Und als er nahe hinzukam, sah er die Stadt und weinte über sie und sprach: Wenn doch auch du erkenntest zu dieser Zeit, was zum Frieden dient! Aber nun ist's vor deinen Augen verborgen. Denn es wird eine Zeit über dich kommen, da werden deine Feinde um dich einen Wall aufwerfen, dich belagern und von allen Seiten bedrängen, und werden dich dem Erdboden gleichmachen samt deinen Kindern in dir und keinen Stein auf dem andern lassen in dir, weil du die Zeit nicht erkannt hast, in der du heimgesucht worden bist.

 

Thema:

Jesus leidet unter der Tragik des Unglaubens. Er sieht die Zerstörung Jerusalems kommen.

 

Auslegung:

Ein Mann, der weint – na so was! Und dann auch noch Jesus! Manchmal ist Weinen keine Peinlichkeit, die man möglichst schnell beenden muss, sondern der angemessene Ausdruck tiefer Trauer. So hier.

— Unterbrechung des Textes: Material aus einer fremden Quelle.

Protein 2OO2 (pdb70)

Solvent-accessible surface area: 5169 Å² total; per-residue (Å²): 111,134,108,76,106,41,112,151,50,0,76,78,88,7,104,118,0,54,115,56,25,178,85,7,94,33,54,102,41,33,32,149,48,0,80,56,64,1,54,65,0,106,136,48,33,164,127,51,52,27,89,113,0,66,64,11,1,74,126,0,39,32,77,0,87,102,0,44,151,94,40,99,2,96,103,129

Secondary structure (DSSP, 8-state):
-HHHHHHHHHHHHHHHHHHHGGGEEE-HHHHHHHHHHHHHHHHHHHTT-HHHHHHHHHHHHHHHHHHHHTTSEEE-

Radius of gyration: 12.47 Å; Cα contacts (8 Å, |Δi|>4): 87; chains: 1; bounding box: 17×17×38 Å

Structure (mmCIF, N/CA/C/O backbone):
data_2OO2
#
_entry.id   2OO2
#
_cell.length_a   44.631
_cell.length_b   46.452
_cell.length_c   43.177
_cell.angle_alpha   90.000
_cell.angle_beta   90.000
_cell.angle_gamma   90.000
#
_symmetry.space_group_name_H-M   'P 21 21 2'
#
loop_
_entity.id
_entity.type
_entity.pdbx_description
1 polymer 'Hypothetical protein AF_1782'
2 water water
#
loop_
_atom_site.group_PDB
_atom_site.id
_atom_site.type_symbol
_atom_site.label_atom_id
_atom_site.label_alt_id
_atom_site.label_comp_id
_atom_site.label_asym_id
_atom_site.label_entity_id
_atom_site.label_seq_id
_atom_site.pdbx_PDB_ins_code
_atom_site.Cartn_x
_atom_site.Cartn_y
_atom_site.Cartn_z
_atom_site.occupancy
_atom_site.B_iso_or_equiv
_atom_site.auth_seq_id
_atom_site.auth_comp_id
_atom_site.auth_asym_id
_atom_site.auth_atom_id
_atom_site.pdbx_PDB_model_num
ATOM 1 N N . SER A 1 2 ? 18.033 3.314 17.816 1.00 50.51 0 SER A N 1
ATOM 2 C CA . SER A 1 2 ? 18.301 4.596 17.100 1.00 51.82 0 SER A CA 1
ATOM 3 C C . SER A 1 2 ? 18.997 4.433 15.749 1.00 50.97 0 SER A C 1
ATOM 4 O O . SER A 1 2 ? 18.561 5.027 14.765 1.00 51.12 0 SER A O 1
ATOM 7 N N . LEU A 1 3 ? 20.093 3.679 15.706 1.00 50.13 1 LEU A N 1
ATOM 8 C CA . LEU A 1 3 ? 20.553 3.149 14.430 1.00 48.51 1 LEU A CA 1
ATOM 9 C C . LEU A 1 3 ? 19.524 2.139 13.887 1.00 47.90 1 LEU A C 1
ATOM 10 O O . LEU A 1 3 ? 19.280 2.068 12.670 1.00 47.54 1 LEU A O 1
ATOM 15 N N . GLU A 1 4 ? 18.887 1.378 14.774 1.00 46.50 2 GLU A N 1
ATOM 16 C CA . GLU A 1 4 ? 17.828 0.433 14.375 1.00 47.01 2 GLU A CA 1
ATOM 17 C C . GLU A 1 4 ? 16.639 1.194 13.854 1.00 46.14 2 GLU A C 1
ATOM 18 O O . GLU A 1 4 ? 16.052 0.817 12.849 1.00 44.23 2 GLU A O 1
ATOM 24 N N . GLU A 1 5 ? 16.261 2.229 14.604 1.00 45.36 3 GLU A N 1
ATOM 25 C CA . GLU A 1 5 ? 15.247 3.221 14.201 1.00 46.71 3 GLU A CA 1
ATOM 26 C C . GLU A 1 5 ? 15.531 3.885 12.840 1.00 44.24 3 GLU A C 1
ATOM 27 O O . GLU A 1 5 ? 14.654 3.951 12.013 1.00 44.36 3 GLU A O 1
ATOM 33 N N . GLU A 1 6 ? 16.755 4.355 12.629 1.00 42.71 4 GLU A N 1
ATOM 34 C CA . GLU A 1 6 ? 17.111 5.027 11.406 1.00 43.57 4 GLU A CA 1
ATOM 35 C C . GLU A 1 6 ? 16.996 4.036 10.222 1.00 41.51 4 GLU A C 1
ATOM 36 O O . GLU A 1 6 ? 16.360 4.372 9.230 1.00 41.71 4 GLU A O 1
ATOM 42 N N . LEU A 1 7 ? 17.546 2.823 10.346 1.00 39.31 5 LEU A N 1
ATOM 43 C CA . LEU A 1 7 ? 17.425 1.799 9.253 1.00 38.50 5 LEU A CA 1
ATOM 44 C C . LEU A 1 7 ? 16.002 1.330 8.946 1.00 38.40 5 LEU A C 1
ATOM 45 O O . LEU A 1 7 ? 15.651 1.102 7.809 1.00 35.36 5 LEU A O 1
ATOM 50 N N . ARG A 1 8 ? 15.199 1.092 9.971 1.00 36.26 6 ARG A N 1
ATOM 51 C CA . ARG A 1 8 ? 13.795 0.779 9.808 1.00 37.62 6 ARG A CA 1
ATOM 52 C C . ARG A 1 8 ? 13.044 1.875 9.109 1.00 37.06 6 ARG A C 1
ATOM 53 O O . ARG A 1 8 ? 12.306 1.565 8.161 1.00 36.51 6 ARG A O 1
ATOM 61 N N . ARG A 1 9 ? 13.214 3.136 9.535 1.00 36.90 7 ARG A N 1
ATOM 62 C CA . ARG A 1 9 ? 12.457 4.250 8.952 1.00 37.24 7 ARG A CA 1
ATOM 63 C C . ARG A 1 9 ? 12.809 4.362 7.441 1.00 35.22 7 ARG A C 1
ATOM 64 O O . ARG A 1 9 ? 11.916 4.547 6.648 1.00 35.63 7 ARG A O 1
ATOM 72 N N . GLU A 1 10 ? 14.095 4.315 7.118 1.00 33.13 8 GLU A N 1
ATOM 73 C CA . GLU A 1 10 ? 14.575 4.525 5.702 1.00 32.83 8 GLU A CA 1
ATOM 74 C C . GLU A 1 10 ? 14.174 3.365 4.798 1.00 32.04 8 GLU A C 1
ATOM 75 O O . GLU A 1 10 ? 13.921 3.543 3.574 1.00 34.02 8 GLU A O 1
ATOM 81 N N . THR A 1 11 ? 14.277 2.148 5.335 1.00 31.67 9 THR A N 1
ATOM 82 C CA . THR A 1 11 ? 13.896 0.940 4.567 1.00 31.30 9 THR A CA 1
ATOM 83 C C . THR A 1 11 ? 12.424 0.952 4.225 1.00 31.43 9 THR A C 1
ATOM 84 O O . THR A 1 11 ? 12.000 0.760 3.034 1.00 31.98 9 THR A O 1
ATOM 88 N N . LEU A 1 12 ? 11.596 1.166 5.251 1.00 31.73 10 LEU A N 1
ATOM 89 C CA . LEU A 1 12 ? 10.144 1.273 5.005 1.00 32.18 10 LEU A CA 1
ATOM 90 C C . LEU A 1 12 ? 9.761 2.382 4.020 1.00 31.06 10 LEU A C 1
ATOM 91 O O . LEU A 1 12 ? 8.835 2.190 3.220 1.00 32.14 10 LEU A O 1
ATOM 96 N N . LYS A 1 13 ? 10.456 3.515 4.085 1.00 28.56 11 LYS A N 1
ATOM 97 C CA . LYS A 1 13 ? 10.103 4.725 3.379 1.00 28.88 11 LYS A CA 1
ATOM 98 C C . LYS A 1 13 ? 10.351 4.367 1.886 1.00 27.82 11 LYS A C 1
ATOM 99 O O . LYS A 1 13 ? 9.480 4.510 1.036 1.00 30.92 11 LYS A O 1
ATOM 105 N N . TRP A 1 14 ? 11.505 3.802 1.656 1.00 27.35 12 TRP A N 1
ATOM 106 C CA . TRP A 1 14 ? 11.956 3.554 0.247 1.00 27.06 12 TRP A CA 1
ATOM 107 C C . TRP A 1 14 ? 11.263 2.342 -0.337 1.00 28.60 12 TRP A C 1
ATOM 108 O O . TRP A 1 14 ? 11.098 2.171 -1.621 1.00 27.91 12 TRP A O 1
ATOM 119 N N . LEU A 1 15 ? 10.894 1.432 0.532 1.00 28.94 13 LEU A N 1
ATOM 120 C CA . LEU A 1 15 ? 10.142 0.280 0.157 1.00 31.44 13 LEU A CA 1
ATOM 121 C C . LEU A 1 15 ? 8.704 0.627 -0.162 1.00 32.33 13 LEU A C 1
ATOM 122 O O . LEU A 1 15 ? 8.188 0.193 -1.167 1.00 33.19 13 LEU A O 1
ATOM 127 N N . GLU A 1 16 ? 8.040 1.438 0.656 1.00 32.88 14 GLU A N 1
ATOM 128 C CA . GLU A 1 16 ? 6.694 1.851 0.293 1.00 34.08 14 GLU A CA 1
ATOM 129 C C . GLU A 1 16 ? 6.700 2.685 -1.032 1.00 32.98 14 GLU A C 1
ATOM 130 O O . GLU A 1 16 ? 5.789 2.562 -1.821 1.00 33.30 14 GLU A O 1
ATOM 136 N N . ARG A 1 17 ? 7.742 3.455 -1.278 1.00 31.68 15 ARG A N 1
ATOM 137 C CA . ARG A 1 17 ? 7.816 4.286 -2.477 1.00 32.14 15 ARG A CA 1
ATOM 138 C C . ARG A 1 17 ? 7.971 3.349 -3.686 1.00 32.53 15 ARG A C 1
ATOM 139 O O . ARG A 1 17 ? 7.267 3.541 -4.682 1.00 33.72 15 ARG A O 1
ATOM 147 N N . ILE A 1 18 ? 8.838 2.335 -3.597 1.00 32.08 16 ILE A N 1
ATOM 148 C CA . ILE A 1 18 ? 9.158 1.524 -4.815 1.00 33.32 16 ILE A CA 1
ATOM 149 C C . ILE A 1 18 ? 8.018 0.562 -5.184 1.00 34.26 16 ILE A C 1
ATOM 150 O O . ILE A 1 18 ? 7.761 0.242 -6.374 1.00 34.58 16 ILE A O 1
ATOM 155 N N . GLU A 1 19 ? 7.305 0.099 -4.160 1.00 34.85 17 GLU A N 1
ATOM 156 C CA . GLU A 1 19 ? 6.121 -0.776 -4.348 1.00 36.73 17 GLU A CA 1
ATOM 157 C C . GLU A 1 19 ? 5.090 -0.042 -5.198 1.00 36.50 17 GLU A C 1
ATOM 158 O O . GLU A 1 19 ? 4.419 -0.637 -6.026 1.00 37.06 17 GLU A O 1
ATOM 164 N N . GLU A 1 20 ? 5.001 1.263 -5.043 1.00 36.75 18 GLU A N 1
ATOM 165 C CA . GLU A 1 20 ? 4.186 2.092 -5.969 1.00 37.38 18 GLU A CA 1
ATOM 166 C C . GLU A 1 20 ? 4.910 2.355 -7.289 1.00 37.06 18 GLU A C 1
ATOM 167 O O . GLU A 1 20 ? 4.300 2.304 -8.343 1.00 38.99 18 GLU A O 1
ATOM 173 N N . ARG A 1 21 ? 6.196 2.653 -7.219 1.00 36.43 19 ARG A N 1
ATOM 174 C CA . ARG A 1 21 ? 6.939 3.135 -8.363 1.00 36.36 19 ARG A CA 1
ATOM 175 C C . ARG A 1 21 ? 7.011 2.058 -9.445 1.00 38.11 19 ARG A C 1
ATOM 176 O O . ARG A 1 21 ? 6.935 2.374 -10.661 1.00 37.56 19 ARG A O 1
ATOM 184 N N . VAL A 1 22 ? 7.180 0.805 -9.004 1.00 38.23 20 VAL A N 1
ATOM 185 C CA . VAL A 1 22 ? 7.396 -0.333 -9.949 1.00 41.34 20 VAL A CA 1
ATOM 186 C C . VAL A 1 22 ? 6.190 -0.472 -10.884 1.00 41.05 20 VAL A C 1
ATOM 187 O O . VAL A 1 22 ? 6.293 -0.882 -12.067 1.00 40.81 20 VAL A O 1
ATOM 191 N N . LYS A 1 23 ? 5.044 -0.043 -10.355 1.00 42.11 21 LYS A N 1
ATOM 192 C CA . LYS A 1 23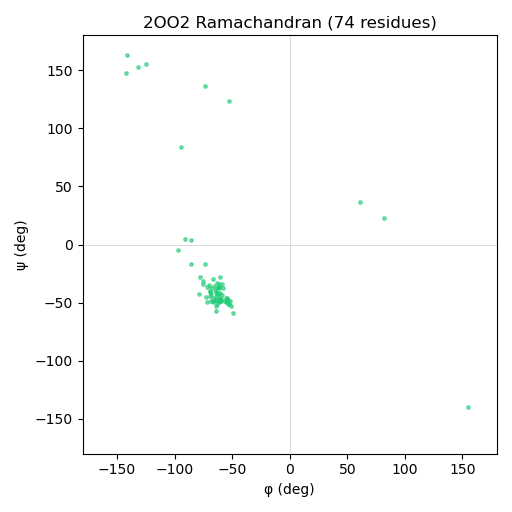 ? 3.767 -0.096 -11.051 1.00 45.25 21 LYS A CA 1
ATOM 193 C C . LYS A 1 23 ? 3.630 0.947 -12.157 1.00 45.57 21 LYS A C 1
ATOM 194 O O . LYS A 1 23 ? 2.777 0.827 -13.023 1.00 46.08 21 LYS A O 1
ATOM 200 N N . GLU A 1 24 ? 4.488 1.955 -12.12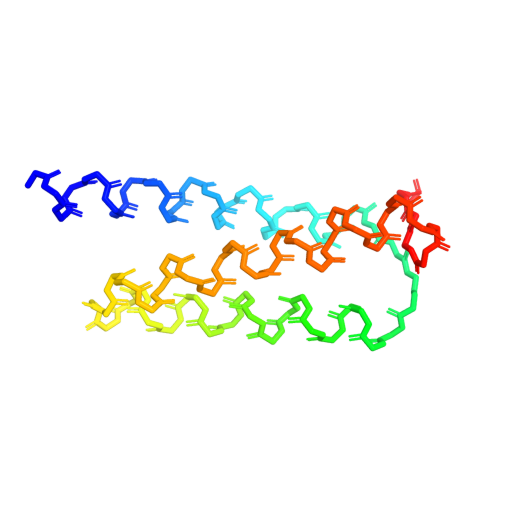6 1.00 45.44 22 GLU A N 1
ATOM 201 C CA . GLU A 1 24 ? 4.441 3.075 -13.063 1.00 46.23 22 GLU A CA 1
ATOM 202 C C . GLU A 1 24 ? 5.391 2.937 -14.239 1.00 46.29 22 GLU A C 1
ATOM 203 O O . GLU A 1 24 ? 5.391 3.776 -15.127 1.00 47.60 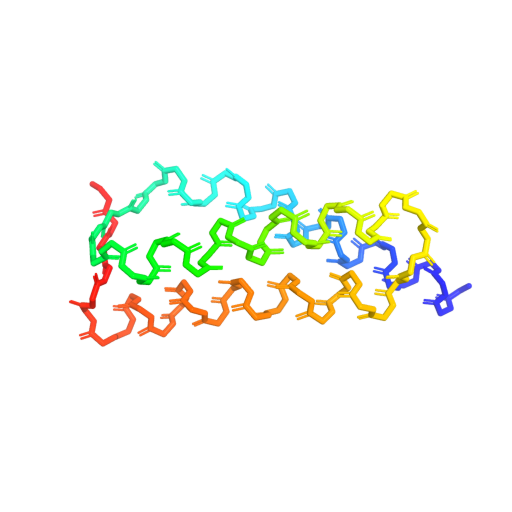22 GLU A O 1
ATOM 209 N N . ILE A 1 25 ? 6.215 1.896 -14.241 1.00 46.27 23 ILE A N 1
ATOM 210 C CA . ILE A 1 25 ? 7.272 1.795 -15.240 1.00 46.88 23 ILE A CA 1
ATOM 211 C C . ILE A 1 25 ? 7.176 0.464 -16.012 1.00 47.63 23 ILE A C 1
ATOM 212 O O . ILE A 1 25 ? 6.619 -0.524 -15.527 1.00 48.28 23 ILE A O 1
ATOM 217 N N . GLU A 1 26 ? 7.693 0.437 -17.224 1.00 47.84 24 GLU A N 1
ATOM 218 C CA . GLU A 1 26 ? 7.696 -0.819 -17.952 1.00 48.79 24 GLU A CA 1
ATOM 219 C C . GLU A 1 26 ? 8.996 -0.995 -18.739 1.00 47.71 24 GLU A C 1
ATOM 220 O O . GLU A 1 26 ? 9.741 -0.034 -18.926 1.00 47.73 24 GLU A O 1
ATOM 226 N N . GLY A 1 27 ? 9.289 -2.218 -19.162 1.00 47.55 25 GLY A N 1
ATOM 227 C CA . GLY A 1 27 ? 10.418 -2.428 -20.062 1.00 47.75 25 GLY A CA 1
ATOM 228 C C . GLY A 1 27 ? 11.049 -3.804 -20.036 1.00 47.41 25 GLY A C 1
ATOM 229 O O . GLY A 1 27 ? 10.346 -4.830 -19.969 1.00 47.50 25 GLY A O 1
ATOM 230 N N . ASP A 1 28 ? 12.383 -3.809 -20.105 1.00 47.46 26 ASP A N 1
ATOM 231 C CA . ASP A 1 28 ? 13.193 -5.028 -20.109 1.00 48.23 26 ASP A CA 1
ATOM 232 C C . ASP A 1 28 ? 12.856 -5.953 -18.942 1.00 48.58 26 ASP A C 1
ATOM 233 O O . ASP A 1 28 ? 12.957 -5.555 -17.759 1.00 47.03 26 ASP A O 1
ATOM 238 N N . GLU A 1 29 ? 12.487 -7.187 -19.287 1.00 48.45 27 GLU A N 1
ATOM 239 C CA . GLU A 1 29 ? 11.973 -8.155 -18.311 1.00 49.25 27 GLU A CA 1
ATOM 240 C C . GLU A 1 29 ? 12.985 -8.629 -17.258 1.00 47.87 27 GLU A C 1
ATOM 241 O O . GLU A 1 29 ? 12.598 -8.913 -16.123 1.00 47.37 27 GLU A O 1
ATOM 247 N N . GLY A 1 30 ? 14.265 -8.664 -17.618 1.00 46.44 28 GLY A N 1
ATOM 248 C CA . GLY A 1 30 ? 15.335 -8.978 -16.671 1.00 45.63 28 GLY A CA 1
ATOM 249 C C . GLY A 1 30 ? 15.501 -7.897 -15.602 1.00 44.25 28 GLY A C 1
ATOM 250 O O . GLY A 1 30 ? 15.600 -8.217 -14.389 1.00 45.91 28 GLY A O 1
ATOM 251 N N . PHE A 1 31 ? 15.567 -6.636 -16.050 1.00 43.17 29 PHE A N 1
ATOM 252 C CA . PHE A 1 31 ? 15.540 -5.452 -15.175 1.00 41.52 29 PHE A CA 1
ATOM 253 C C . PHE A 1 31 ? 14.343 -5.505 -14.269 1.00 40.47 29 PHE A C 1
ATOM 254 O O . PHE A 1 31 ? 14.486 -5.416 -13.044 1.00 40.37 29 PHE A O 1
ATOM 262 N N . MET A 1 32 ? 13.168 -5.718 -14.865 1.00 39.57 30 MET A N 1
ATOM 263 C CA . MET A 1 32 ? 11.926 -5.811 -14.074 1.00 38.79 30 MET A CA 1
ATOM 264 C C . MET A 1 32 ? 11.950 -6.995 -13.108 1.00 38.30 30 MET A C 1
ATOM 265 O O . MET A 1 32 ? 11.471 -6.854 -11.965 1.00 35.58 30 MET A O 1
ATOM 270 N N . ARG A 1 33 ? 12.529 -8.125 -13.518 1.00 37.71 31 ARG A N 1
ATOM 271 C CA . ARG A 1 33 ? 12.568 -9.285 -12.609 1.00 38.60 31 ARG A CA 1
ATOM 272 C C . ARG A 1 33 ? 13.519 -9.039 -11.424 1.00 36.79 31 ARG A C 1
ATOM 273 O O . ARG A 1 33 ? 13.162 -9.389 -10.265 1.00 37.01 31 ARG A O 1
ATOM 281 N N . ASN A 1 34 ? 14.685 -8.420 -11.700 1.00 33.19 32 ASN A N 1
ATOM 282 C CA . ASN A 1 34 ? 15.632 -7.996 -10.650 1.00 35.08 32 ASN A CA 1
ATOM 283 C C . ASN A 1 34 ? 15.001 -7.084 -9.615 1.00 33.10 32 ASN A C 1
ATOM 284 O O . ASN A 1 34 ? 15.150 -7.295 -8.314 1.00 32.28 32 ASN A O 1
ATOM 289 N N . ILE A 1 35 ? 14.306 -6.078 -10.118 1.00 32.13 33 ILE A N 1
ATOM 290 C CA . ILE A 1 35 ? 13.524 -5.143 -9.271 1.00 33.88 33 ILE A CA 1
ATOM 291 C C . ILE A 1 35 ? 12.580 -5.859 -8.233 1.00 32.47 33 ILE A C 1
ATOM 292 O O . ILE A 1 35 ? 12.709 -5.665 -6.970 1.00 30.55 33 ILE A O 1
ATOM 297 N N . GLU A 1 36 ? 11.667 -6.675 -8.764 1.00 35.1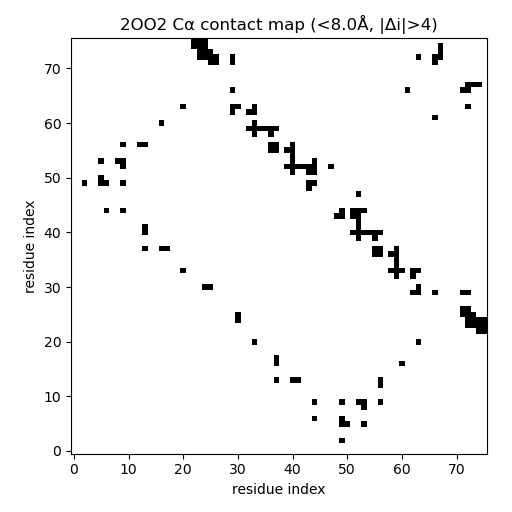0 34 GLU A N 1
ATOM 298 C CA . GLU A 1 36 ? 10.736 -7.459 -7.936 1.00 33.98 34 GLU A CA 1
ATOM 299 C C . GLU A 1 36 ? 11.455 -8.419 -7.051 1.00 32.62 34 GLU A C 1
ATOM 300 O O . GLU A 1 36 ? 11.024 -8.553 -5.853 1.00 30.83 34 GLU A O 1
ATOM 306 N N . ALA A 1 37 ? 12.582 -8.961 -7.539 1.00 30.72 35 ALA A N 1
ATOM 307 C CA . ALA A 1 37 ? 13.370 -9.996 -6.801 1.00 29.80 35 ALA A CA 1
ATOM 308 C C . ALA A 1 37 ? 13.917 -9.267 -5.559 1.00 28.51 35 ALA A C 1
ATOM 309 O O . ALA A 1 37 ? 13.690 -9.732 -4.348 1.00 32.26 35 ALA A O 1
ATOM 311 N N . TYR A 1 38 ? 14.533 -8.075 -5.755 1.00 25.88 36 TYR A N 1
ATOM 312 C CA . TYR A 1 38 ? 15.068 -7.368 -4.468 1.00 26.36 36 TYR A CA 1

Jesus sieht die Katastrophe voraus, die vierzig Jahre nach seinem Tod kommen wird. Doch er tut es weder gleichgültig noch schadenfroh, sondern er ist tiefbedrückt.

Er leidet unter der Tragik des Unglaubens. Das Evangelium von Jesus Christus, dem Heiland, ist in seiner vollen Gestalt da. Aber es wird abgelehnt. Die Leute von Jerusalem werden Jesus töten. Die notwendige Konsequenz: Jerusalem wird verwüstet werden. Dreimal benennt der weinende Jesus diesen Zusammenhang in aller Klarheit: 1. Du erkennst nicht, was zum Frieden dient. 2. Es ist vor deinen Augen verborgen. 3. Du hast die Zeit nicht erkannt.

Wie reagieren wir, wenn Menschen nein sagen zum Evangelium? Ist es uns gleichgültig – vielleicht weil wir die Perspektive von Gottes Gericht längst aus den Augen verloren haben? Oder reagieren wir kaltschnäuzig: „Der (oder die) hat es ja nicht anders gewollt! Er (sie) wird schon merken, wie das endet.“ Und damit ist der Fall für uns erledigt?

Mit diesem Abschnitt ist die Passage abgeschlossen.